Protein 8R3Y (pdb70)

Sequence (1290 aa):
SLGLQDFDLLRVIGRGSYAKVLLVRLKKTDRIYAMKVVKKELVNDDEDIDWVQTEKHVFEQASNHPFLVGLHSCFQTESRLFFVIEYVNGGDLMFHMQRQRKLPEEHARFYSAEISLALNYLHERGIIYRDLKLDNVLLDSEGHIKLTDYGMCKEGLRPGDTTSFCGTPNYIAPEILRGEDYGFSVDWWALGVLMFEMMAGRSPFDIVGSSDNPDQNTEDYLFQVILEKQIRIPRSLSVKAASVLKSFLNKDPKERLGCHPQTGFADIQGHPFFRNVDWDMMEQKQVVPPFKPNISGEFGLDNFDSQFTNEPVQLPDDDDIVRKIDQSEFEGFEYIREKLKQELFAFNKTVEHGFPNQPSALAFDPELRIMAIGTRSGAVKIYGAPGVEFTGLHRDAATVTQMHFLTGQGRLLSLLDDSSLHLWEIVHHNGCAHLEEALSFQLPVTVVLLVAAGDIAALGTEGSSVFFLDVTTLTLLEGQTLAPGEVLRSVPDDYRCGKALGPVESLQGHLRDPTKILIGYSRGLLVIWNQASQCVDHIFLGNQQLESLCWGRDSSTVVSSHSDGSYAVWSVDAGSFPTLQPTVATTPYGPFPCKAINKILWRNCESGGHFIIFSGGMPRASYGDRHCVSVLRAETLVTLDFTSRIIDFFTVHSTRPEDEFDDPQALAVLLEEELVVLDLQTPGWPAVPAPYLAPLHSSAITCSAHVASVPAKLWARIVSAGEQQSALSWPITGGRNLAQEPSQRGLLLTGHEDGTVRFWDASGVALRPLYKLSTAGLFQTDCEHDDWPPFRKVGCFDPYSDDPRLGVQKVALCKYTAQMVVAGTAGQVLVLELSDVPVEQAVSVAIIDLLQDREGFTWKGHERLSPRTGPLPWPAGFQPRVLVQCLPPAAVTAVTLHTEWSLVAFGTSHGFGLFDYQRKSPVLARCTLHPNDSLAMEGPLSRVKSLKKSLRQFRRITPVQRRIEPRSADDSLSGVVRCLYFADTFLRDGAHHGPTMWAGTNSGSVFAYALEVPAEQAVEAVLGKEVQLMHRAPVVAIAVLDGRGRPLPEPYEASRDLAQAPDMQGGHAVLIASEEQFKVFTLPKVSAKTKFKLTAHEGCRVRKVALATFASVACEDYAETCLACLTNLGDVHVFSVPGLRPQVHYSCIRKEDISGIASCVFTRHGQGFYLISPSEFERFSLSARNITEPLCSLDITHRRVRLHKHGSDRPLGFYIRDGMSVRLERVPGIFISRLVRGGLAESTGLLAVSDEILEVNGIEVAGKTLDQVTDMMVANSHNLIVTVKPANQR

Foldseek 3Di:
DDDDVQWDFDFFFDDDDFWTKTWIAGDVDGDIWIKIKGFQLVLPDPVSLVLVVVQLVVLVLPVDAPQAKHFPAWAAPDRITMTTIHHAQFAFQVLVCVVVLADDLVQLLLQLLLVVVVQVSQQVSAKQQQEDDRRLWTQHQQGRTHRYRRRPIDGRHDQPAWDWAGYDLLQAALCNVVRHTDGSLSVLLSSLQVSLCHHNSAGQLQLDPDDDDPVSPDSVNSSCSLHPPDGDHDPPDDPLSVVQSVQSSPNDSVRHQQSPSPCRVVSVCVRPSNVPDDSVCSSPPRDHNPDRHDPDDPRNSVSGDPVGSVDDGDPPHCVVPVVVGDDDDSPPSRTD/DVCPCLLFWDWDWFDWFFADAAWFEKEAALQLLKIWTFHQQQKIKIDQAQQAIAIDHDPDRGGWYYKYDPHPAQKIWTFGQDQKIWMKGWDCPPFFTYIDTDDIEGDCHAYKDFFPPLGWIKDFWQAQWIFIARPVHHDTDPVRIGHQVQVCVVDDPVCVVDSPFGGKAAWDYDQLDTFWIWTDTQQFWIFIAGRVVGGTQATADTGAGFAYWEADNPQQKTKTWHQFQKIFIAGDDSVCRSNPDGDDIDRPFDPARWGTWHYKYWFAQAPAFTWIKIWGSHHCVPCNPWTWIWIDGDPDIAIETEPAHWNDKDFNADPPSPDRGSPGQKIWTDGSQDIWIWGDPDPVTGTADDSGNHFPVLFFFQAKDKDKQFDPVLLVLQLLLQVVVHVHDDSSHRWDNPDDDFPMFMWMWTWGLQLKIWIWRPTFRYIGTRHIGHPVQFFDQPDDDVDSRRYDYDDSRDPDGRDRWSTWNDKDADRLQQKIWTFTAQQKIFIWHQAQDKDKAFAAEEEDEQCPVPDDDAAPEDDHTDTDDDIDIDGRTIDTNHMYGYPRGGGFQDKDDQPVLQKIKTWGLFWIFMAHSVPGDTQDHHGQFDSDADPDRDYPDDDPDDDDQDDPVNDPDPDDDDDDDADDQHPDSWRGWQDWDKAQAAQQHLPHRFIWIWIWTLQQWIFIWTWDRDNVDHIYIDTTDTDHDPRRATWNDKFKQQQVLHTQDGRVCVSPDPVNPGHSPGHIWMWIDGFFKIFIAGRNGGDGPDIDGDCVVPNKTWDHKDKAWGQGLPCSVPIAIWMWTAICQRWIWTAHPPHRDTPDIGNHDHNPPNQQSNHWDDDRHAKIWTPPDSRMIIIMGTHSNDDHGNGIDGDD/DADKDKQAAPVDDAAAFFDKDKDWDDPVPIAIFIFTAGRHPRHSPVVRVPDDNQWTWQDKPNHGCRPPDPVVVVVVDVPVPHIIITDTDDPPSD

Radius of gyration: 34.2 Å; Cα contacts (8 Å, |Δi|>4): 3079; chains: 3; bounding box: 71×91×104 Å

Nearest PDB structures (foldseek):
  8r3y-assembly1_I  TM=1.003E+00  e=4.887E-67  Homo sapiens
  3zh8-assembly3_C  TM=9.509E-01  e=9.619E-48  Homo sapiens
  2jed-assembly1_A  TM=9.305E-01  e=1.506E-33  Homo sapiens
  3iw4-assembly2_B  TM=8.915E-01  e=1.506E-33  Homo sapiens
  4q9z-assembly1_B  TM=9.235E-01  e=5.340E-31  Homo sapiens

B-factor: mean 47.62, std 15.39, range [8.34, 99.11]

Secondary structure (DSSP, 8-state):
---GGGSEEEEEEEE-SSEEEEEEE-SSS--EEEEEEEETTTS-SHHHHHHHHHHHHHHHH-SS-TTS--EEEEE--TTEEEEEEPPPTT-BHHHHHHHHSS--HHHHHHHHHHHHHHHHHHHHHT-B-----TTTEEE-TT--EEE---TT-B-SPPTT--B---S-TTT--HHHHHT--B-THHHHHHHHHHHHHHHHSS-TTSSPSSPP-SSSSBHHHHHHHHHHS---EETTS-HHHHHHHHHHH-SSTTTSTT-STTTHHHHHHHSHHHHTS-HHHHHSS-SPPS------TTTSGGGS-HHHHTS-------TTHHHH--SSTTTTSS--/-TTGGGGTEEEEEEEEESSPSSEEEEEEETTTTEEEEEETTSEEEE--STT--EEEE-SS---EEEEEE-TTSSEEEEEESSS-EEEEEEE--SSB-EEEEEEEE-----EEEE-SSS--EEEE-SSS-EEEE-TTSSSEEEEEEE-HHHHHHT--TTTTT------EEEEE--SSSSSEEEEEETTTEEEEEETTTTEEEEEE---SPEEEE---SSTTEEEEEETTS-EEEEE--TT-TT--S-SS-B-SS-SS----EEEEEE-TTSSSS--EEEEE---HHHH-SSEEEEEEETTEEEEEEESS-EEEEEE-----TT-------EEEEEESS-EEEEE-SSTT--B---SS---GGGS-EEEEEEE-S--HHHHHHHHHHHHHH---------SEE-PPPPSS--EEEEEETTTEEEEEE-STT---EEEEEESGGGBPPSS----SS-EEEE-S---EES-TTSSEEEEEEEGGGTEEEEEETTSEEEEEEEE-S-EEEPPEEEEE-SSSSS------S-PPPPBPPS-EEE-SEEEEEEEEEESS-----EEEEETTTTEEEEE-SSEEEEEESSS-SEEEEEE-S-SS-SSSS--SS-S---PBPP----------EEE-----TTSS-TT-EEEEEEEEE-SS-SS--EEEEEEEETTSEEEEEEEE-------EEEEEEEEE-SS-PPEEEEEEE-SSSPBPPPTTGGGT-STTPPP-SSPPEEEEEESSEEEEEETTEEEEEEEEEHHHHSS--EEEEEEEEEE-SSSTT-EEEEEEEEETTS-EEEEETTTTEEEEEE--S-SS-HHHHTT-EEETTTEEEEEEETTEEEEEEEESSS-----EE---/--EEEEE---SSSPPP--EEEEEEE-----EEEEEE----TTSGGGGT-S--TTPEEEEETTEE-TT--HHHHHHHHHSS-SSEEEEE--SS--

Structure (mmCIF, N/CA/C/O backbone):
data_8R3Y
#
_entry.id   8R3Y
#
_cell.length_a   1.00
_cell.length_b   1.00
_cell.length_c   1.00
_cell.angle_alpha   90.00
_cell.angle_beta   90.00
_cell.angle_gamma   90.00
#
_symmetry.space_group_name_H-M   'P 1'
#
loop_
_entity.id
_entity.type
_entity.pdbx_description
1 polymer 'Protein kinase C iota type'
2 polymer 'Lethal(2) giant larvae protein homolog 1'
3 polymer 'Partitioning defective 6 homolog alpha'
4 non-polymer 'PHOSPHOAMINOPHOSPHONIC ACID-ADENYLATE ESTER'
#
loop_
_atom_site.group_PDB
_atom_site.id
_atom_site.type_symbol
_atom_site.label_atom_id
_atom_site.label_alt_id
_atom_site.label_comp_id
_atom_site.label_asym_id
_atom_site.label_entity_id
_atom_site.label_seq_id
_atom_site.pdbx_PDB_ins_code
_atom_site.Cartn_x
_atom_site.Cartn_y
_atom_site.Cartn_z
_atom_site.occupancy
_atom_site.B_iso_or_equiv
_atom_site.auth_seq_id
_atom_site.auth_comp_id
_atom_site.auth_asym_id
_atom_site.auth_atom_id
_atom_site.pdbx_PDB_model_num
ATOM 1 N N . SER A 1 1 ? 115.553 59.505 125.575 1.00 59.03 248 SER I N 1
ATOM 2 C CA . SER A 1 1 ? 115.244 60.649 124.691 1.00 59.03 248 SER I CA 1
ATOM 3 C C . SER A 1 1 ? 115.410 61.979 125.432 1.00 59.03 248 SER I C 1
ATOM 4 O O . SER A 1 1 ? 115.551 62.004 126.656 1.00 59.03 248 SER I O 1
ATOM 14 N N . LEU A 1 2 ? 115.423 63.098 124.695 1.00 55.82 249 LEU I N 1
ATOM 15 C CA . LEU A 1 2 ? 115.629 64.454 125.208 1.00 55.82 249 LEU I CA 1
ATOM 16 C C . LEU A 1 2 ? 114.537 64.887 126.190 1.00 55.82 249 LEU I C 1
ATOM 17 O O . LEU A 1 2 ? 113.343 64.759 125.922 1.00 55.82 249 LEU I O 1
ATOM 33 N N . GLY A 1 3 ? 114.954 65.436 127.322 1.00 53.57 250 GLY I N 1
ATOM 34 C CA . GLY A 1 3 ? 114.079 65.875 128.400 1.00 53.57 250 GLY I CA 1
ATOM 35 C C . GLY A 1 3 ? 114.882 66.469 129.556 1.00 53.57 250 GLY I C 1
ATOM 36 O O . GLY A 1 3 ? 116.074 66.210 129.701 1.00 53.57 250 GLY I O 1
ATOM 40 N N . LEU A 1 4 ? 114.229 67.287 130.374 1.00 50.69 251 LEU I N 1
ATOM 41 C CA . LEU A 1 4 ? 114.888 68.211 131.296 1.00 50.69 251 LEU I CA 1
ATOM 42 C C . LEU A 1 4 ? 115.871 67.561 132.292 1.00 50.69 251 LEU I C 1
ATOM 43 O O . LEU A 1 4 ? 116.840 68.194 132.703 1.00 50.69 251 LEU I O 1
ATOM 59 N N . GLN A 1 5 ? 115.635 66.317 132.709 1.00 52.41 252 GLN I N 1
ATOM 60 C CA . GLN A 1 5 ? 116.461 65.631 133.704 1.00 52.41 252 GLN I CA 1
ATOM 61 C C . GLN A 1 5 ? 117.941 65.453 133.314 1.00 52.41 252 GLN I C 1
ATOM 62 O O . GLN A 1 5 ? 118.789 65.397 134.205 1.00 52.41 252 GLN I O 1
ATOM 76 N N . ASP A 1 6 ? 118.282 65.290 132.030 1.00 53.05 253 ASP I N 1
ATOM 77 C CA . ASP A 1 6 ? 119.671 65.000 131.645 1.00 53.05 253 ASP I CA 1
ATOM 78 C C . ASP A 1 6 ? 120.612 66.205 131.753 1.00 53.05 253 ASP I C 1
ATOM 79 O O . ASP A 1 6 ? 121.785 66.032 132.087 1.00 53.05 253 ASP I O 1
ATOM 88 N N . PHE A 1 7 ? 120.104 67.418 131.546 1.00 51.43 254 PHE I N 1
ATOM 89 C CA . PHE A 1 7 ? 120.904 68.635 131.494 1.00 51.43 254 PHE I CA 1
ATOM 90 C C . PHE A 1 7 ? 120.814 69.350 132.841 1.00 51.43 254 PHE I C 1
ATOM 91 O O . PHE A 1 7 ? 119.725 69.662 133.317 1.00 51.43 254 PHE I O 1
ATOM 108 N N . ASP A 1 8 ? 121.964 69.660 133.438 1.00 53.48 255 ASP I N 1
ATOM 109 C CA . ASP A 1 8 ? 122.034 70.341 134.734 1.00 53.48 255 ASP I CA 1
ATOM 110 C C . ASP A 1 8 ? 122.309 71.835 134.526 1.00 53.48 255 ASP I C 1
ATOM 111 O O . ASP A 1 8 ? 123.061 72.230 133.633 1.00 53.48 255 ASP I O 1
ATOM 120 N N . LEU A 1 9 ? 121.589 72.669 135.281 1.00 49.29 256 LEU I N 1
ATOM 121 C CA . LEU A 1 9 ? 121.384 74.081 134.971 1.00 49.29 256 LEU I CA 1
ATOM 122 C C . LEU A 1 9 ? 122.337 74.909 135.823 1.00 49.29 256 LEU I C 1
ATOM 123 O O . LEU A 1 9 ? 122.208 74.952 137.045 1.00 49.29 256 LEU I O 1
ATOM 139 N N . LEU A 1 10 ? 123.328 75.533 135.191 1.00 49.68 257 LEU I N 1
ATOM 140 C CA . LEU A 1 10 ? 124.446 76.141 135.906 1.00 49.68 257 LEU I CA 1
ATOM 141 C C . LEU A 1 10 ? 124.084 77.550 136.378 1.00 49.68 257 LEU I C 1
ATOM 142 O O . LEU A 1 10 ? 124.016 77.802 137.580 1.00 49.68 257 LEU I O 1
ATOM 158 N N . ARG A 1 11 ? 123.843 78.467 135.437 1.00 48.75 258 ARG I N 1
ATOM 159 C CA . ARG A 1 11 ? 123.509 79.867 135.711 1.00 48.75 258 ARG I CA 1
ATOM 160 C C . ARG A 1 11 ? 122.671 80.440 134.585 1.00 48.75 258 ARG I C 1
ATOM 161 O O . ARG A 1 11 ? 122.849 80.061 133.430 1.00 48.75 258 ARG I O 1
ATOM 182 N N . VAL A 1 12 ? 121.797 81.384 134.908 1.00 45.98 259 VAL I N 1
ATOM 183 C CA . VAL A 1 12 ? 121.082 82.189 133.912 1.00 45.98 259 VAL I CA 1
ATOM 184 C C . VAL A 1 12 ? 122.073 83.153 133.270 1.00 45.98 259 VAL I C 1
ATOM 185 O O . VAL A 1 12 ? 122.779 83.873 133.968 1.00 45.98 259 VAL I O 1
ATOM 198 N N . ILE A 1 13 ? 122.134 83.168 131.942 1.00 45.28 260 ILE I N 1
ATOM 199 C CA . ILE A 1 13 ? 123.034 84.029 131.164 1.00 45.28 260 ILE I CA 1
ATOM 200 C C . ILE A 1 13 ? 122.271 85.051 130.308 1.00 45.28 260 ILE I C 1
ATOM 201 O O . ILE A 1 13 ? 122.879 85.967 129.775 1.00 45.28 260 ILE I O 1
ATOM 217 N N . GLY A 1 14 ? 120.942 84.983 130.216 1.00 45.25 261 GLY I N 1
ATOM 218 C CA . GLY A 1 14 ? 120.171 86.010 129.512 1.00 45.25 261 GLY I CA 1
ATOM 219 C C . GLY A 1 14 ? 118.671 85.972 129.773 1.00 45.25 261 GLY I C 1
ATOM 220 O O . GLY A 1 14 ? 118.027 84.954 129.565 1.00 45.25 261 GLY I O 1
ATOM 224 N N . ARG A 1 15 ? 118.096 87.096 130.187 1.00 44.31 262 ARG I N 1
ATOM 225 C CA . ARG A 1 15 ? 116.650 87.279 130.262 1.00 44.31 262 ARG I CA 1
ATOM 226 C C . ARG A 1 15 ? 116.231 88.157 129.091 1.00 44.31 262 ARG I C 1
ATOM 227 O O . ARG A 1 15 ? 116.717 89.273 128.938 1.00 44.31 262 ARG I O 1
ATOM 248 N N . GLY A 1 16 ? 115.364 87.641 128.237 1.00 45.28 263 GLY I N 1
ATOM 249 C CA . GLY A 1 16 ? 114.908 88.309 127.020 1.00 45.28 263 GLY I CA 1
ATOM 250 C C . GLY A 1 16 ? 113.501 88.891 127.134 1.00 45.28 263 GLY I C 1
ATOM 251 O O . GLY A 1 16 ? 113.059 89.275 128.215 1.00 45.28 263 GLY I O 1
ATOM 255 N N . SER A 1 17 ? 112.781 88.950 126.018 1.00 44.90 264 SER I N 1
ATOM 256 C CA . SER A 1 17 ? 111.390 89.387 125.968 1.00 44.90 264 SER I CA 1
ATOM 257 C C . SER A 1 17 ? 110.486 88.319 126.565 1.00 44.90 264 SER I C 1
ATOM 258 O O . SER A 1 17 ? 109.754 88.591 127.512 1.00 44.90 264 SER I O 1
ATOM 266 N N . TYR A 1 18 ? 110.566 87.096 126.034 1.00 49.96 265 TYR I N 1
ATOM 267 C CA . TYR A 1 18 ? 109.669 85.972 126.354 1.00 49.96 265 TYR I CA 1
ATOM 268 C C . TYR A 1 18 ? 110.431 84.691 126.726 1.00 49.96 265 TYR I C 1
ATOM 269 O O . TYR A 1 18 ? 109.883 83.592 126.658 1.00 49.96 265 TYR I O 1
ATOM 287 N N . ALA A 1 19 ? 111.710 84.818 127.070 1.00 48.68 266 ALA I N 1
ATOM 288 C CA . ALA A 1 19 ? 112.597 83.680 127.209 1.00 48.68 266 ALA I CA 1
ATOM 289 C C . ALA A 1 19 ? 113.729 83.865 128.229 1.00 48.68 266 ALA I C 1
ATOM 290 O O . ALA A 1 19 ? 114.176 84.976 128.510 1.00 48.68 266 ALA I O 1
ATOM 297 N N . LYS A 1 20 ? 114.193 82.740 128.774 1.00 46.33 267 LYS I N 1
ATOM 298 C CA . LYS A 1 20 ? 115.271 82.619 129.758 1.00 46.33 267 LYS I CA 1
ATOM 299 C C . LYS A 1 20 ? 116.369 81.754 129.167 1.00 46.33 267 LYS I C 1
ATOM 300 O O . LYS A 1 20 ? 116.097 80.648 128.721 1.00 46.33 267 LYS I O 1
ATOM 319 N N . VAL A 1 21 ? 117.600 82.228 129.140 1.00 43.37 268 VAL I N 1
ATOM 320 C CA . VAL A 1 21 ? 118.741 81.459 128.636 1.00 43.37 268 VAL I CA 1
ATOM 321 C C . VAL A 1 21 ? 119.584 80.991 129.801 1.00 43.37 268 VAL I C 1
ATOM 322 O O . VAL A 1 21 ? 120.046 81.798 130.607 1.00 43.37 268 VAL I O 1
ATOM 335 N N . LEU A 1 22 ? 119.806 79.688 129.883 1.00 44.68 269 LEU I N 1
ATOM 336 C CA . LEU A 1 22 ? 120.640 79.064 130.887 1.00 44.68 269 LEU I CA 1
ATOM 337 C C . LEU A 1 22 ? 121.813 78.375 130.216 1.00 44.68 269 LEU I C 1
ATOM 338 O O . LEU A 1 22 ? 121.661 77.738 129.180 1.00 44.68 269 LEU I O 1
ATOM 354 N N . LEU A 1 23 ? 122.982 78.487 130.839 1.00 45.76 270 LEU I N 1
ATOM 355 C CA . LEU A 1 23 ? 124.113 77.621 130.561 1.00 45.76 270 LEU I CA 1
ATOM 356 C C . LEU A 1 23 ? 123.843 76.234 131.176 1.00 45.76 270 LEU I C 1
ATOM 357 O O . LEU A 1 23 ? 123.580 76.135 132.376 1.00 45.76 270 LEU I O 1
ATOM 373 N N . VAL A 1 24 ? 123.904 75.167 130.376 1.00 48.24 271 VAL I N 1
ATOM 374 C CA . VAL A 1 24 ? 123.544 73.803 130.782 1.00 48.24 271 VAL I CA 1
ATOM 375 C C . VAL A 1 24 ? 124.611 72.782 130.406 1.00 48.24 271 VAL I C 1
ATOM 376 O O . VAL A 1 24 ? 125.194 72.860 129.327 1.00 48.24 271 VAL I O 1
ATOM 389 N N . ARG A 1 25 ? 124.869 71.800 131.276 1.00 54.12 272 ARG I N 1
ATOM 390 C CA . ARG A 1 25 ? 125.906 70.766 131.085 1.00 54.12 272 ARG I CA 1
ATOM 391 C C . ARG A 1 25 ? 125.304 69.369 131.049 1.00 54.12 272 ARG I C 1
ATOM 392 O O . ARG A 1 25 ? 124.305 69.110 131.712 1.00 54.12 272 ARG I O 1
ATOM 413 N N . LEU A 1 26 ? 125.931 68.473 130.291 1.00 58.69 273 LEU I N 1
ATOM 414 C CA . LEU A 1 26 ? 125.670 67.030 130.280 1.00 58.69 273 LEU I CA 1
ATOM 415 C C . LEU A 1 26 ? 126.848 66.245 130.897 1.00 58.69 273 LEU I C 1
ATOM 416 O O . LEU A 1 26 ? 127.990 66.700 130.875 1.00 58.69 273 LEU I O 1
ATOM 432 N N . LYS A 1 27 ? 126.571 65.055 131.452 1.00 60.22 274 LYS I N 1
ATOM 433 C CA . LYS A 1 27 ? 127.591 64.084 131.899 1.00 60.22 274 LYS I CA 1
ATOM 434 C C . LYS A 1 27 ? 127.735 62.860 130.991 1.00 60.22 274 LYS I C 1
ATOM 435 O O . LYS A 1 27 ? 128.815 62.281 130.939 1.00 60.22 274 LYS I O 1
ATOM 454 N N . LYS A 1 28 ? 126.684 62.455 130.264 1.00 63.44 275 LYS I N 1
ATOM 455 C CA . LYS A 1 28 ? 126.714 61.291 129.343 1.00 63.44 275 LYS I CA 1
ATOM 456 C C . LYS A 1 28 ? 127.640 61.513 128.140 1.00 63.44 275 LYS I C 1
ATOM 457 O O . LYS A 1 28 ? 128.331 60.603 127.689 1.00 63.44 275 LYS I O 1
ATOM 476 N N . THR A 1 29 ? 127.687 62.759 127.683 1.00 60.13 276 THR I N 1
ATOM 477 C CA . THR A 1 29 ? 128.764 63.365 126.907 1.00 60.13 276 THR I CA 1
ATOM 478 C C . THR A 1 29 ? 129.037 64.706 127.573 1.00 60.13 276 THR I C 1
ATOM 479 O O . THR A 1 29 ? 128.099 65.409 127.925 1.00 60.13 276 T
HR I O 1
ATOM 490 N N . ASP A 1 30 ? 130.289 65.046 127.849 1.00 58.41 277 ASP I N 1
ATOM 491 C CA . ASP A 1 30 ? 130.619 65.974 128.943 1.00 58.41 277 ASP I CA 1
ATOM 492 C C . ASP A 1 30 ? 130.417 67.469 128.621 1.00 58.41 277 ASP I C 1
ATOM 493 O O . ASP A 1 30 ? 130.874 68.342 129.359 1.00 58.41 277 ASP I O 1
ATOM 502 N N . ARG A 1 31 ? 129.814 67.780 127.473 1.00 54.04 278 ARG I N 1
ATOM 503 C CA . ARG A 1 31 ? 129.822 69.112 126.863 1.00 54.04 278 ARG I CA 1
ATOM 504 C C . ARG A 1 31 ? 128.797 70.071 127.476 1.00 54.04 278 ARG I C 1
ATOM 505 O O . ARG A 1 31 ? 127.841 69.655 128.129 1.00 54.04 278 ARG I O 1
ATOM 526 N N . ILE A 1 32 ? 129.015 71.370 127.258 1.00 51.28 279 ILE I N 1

---------------

▶ [TASK GOAL]:
Retype exactly the lines of the data above that fall between the line with "ATOM 356 C C" and the line with "ATOM 373 N N", inclusive, and add nothing.

▶ [SOLUTION TO THIS TASK]:
ATOM 356 C C . LEU A 1 23 ? 123.843 76.234 131.176 1.00 45.76 270 LEU I C 1
ATOM 357 O O . LEU A 1 23 ? 123.580 76.135 132.376 1.00 45.76 270 LEU I O 1
ATOM 373 N N . VAL A 1 24 ? 123.904 75.167 130.376 1.00 48.24 271 VAL I N 1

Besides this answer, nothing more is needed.